- Your task:
Output each record exactly. Leave none out.

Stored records
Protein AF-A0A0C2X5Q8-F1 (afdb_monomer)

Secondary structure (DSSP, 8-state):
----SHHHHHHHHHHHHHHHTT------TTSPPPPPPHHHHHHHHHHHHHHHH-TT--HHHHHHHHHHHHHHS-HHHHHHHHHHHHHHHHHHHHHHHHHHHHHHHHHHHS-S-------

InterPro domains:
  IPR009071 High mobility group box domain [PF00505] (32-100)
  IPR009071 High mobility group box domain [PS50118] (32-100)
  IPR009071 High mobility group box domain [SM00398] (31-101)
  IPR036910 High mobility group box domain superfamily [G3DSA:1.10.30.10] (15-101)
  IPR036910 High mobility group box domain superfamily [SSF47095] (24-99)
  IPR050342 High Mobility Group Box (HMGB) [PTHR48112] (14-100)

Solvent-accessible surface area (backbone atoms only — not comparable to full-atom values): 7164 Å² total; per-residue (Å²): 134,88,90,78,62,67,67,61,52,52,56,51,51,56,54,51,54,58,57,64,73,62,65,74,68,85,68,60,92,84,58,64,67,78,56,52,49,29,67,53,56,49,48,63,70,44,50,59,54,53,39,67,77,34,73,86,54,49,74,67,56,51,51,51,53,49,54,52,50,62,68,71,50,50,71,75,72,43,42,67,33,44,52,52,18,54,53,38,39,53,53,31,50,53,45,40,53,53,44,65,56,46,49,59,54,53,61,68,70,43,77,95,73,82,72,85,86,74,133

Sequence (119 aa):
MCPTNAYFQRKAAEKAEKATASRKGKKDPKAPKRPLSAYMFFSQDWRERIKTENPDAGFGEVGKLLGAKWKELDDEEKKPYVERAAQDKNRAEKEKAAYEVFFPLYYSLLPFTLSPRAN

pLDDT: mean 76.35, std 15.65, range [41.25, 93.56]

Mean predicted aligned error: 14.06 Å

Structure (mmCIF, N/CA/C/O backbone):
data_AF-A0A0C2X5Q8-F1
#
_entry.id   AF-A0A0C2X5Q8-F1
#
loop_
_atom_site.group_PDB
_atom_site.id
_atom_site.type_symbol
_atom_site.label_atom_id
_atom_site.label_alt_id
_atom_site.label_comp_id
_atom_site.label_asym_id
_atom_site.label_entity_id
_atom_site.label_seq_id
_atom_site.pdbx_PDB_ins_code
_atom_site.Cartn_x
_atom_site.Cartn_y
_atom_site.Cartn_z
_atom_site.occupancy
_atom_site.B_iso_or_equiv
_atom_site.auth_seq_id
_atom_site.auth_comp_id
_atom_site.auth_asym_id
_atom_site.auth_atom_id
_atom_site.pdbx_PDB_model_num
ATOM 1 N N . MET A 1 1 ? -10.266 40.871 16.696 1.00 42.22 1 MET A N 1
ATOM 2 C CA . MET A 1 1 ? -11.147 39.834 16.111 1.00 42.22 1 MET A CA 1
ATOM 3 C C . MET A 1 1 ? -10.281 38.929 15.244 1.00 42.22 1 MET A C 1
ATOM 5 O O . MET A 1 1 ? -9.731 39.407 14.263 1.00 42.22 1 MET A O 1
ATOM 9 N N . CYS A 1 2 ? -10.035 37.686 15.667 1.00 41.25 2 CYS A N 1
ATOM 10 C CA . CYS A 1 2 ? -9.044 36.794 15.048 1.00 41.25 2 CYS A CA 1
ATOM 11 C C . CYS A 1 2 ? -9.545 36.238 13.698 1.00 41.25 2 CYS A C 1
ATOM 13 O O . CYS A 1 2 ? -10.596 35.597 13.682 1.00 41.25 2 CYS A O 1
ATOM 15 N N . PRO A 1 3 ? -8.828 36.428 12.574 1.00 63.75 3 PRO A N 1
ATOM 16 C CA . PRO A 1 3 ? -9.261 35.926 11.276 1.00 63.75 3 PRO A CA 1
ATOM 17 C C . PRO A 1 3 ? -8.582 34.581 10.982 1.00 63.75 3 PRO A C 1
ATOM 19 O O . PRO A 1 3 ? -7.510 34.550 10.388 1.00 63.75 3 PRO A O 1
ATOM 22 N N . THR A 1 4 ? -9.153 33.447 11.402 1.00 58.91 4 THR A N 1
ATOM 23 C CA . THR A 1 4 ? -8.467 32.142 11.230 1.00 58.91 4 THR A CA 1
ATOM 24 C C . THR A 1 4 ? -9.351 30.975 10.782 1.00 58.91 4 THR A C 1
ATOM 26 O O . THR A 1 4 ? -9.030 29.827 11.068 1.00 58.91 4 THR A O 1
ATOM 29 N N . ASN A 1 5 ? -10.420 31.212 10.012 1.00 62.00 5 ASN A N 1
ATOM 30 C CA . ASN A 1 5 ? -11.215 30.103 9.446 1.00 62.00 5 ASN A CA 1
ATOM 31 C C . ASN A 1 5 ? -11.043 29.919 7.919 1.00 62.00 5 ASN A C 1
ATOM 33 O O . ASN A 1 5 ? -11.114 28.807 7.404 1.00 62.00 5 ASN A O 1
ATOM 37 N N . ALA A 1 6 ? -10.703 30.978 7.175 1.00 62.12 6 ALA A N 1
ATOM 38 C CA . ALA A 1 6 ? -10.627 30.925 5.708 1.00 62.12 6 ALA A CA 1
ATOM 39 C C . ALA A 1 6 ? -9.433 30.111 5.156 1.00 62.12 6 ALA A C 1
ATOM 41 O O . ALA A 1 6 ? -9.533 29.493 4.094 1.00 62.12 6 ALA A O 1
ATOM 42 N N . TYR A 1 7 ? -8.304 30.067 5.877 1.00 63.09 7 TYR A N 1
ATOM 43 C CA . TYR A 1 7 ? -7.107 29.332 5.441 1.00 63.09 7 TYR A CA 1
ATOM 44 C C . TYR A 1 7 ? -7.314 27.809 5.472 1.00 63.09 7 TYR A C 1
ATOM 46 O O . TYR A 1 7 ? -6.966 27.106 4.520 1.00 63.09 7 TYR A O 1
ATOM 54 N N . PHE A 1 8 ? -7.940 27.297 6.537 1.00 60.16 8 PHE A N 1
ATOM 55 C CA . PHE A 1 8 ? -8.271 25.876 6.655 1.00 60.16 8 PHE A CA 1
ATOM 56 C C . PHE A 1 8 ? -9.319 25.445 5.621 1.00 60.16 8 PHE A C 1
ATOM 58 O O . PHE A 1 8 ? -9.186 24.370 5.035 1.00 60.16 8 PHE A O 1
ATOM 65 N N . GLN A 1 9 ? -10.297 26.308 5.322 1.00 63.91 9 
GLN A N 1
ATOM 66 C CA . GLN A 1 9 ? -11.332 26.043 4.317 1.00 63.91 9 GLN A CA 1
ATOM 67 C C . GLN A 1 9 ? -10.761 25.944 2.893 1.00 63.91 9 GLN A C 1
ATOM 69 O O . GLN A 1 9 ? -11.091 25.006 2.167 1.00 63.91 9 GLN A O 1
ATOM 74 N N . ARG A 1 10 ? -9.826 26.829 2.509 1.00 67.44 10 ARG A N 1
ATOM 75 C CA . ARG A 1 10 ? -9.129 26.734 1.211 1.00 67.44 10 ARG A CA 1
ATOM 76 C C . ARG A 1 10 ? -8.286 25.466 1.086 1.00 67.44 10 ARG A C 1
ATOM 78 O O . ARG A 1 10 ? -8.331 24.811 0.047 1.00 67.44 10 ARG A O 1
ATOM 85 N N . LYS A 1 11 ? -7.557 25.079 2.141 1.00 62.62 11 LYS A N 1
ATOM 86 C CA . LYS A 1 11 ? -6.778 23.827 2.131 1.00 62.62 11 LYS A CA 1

- Written solution:
Protein AF-A0A0C2X5Q8-F1 (afdb_monomer)

Secondary structure (DSSP, 8-state):
----SHHHHHHHHHHHHHHHTT------TTSPPPPPPHHHHHHHHHHHHHHHH-TT--HHHHHHHHHHHHHHS-HHHHHHHHHHHHHHHHHHHHHHHHHHHHHHHHHHHS-S-------

InterPro domains:
  IPR009071 High mobility group box domain [PF00505] (32-100)
  IPR009071 High mobility group box domain [PS50118] (32-100)
  IPR009071 High mobility group box domain [SM00398] (31-101)
  IPR036910 High mobility group box domain superfamily [G3DSA:1.10.30.10] (15-101)
  IPR036910 High mobility group box domain superfamily [SSF47095] (24-99)
  IPR050342 High Mobility Group Box (HMGB) [PTHR48112] (14-100)

Solvent-accessible surface area (backbone atoms only — not comparable to full-atom values): 7164 Å² total; per-residue (Å²): 134,88,90,78,62,67,67,61,52,52,56,51,51,56,54,51,54,58,57,64,73,62,65,74,68,85,68,60,92,84,58,64,67,78,56,52,49,29,67,53,56,49,48,63,70,44,50,59,54,53,39,67,77,34,73,86,54,49,74,67,56,51,51,51,53,49,54,52,50,62,68,71,50,50,71,75,72,43,42,67,33,44,52,52,18,54,53,38,39,53,53,31,50,53,45,40,53,53,44,65,56,46,49,59,54,53,61,68,70,43,77,95,73,82,72,85,86,74,133

Sequence (119 aa):
MCPTNAYFQRKAAEKAEKATASRKGKKDPKAPKRPLSAYMFFSQDWRERIKTENPDAGFGEVGKLLGAKWKELDDEEKKPYVERAAQDKNRAEKEKAAYEVFFPLYYSLLPFTLSPRAN

pLDDT: mean 76.35, std 15.65, range [41.25, 93.56]

Mean predicted aligned error: 14.06 Å

Structure (mmCIF, N/CA/C/O backbone):
data_AF-A0A0C2X5Q8-F1
#
_entry.id   AF-A0A0C2X5Q8-F1
#
loop_
_atom_site.group_PDB
_atom_site.id
_atom_site.type_symbol
_atom_site.label_atom_id
_atom_site.label_alt_id
_atom_site.label_comp_id
_atom_site.label_asym_id
_atom_site.label_entity_id
_atom_site.label_seq_id
_atom_site.pdbx_PDB_ins_code
_atom_site.Cartn_x
_atom_site.Cartn_y
_atom_site.Cartn_z
_atom_site.occupancy
_atom_site.B_iso_or_equiv
_atom_site.auth_seq_id
_atom_site.auth_comp_id
_atom_site.auth_asym_id
_atom_site.auth_atom_id
_atom_site.pdbx_PDB_model_num
ATOM 1 N N . MET A 1 1 ? -10.266 40.871 16.696 1.00 42.22 1 MET A N 1
ATOM 2 C CA . MET A 1 1 ? -11.147 39.834 16.111 1.00 42.22 1 MET A CA 1
ATOM 3 C C . MET A 1 1 ? -10.281 38.929 15.244 1.00 42.22 1 MET A C 1
ATOM 5 O O . MET A 1 1 ? -9.731 39.407 14.263 1.00 42.22 1 MET A O 1
ATOM 9 N N . CYS A 1 2 ? -10.035 37.686 15.667 1.00 41.25 2 CYS A N 1
ATOM 10 C CA . CYS A 1 2 ? -9.044 36.794 15.048 1.00 41.25 2 CYS A CA 1
ATOM 11 C C . CYS A 1 2 ? -9.545 36.238 13.698 1.00 41.25 2 CYS A C 1
ATOM 13 O O . CYS A 1 2 ? -10.596 35.597 13.682 1.00 41.25 2 CYS A O 1
ATOM 15 N N . PRO A 1 3 ? -8.828 36.428 12.574 1.00 63.75 3 PRO A N 1
ATOM 16 C CA . PRO A 1 3 ? -9.261 35.926 11.276 1.00 63.75 3 PRO A CA 1
ATOM 17 C C . PRO A 1 3 ? -8.582 34.581 10.982 1.00 63.75 3 PRO A C 1
ATOM 19 O O . PRO A 1 3 ? -7.510 34.550 10.388 1.00 63.75 3 PRO A O 1
ATOM 22 N N . THR A 1 4 ? -9.153 33.447 11.402 1.00 58.91 4 THR A N 1
ATOM 23 C CA . THR A 1 4 ? -8.467 32.142 11.230 1.00 58.91 4 THR A CA 1
ATOM 24 C C . THR A 1 4 ? -9.351 30.975 10.782 1.00 58.91 4 THR A C 1
ATOM 26 O O . THR A 1 4 ? -9.030 29.827 11.068 1.00 58.91 4 THR A O 1
ATOM 29 N N . ASN A 1 5 ? -10.420 31.212 10.012 1.00 62.00 5 ASN A N 1
ATOM 30 C CA . ASN A 1 5 ? -11.215 30.103 9.446 1.00 62.00 5 ASN A CA 1
ATOM 31 C C . ASN A 1 5 ? -11.043 29.919 7.919 1.00 62.00 5 ASN A C 1
ATOM 33 O O . ASN A 1 5 ? -11.114 28.807 7.404 1.00 62.00 5 ASN A O 1
ATOM 37 N N . ALA A 1 6 ? -10.703 30.978 7.175 1.00 62.12 6 ALA A N 1
ATOM 38 C CA . ALA A 1 6 ? -10.627 30.925 5.708 1.00 62.12 6 ALA A CA 1
ATOM 39 C C . ALA A 1 6 ? -9.433 30.111 5.156 1.00 62.12 6 ALA A C 1
ATOM 41 O O . ALA A 1 6 ? -9.533 29.493 4.094 1.00 62.12 6 ALA A O 1
ATOM 42 N N . TYR A 1 7 ? -8.304 30.067 5.877 1.00 63.09 7 TYR A N 1
ATOM 43 C CA . TYR A 1 7 ? -7.107 29.332 5.441 1.00 63.09 7 TYR A CA 1
ATOM 44 C C . TYR A 1 7 ? -7.314 27.809 5.472 1.00 63.09 7 TYR A C 1
ATOM 46 O O . TYR A 1 7 ? -6.966 27.106 4.520 1.00 63.09 7 TYR A O 1
ATOM 54 N N . PHE A 1 8 ? -7.940 27.297 6.537 1.00 60.16 8 PHE A N 1
ATOM 55 C CA . PHE A 1 8 ? -8.271 25.876 6.655 1.00 60.16 8 PHE A CA 1
ATOM 56 C C . PHE A 1 8 ? -9.319 25.445 5.621 1.00 60.16 8 PHE A C 1
ATOM 58 O O . PHE A 1 8 ? -9.186 24.370 5.035 1.00 60.16 8 PHE A O 1
ATOM 65 N N . GLN A 1 9 ? -10.297 26.308 5.322 1.00 63.91 9 
GLN A N 1
ATOM 66 C CA . GLN A 1 9 ? -11.332 26.043 4.317 1.00 63.91 9 GLN A CA 1
ATOM 67 C C . GLN A 1 9 ? -10.761 25.944 2.893 1.00 63.91 9 GLN A C 1
ATOM 69 O O . GLN A 1 9 ? -11.091 25.006 2.167 1.00 63.91 9 GLN A O 1
ATOM 74 N N . ARG A 1 10 ? -9.826 26.829 2.509 1.00 67.44 10 ARG A N 1
ATOM 75 C CA . ARG A 1 10 ? -9.129 26.734 1.211 1.00 67.44 10 ARG A CA 1
ATOM 76 C C . ARG A 1 10 ? -8.286 25.466 1.086 1.00 67.44 10 ARG A C 1
ATOM 78 O O . ARG A 1 10 ? -8.331 24.811 0.047 1.00 67.44 10 ARG A O 1
ATOM 85 N N . LYS A 1 11 ? -7.557 25.079 2.141 1.00 62.62 11 LYS A N 1
ATOM 86 C CA . LYS A 1 11 ? -6.778 23.827 2.131 1.00 62.62 11 LYS A CA 1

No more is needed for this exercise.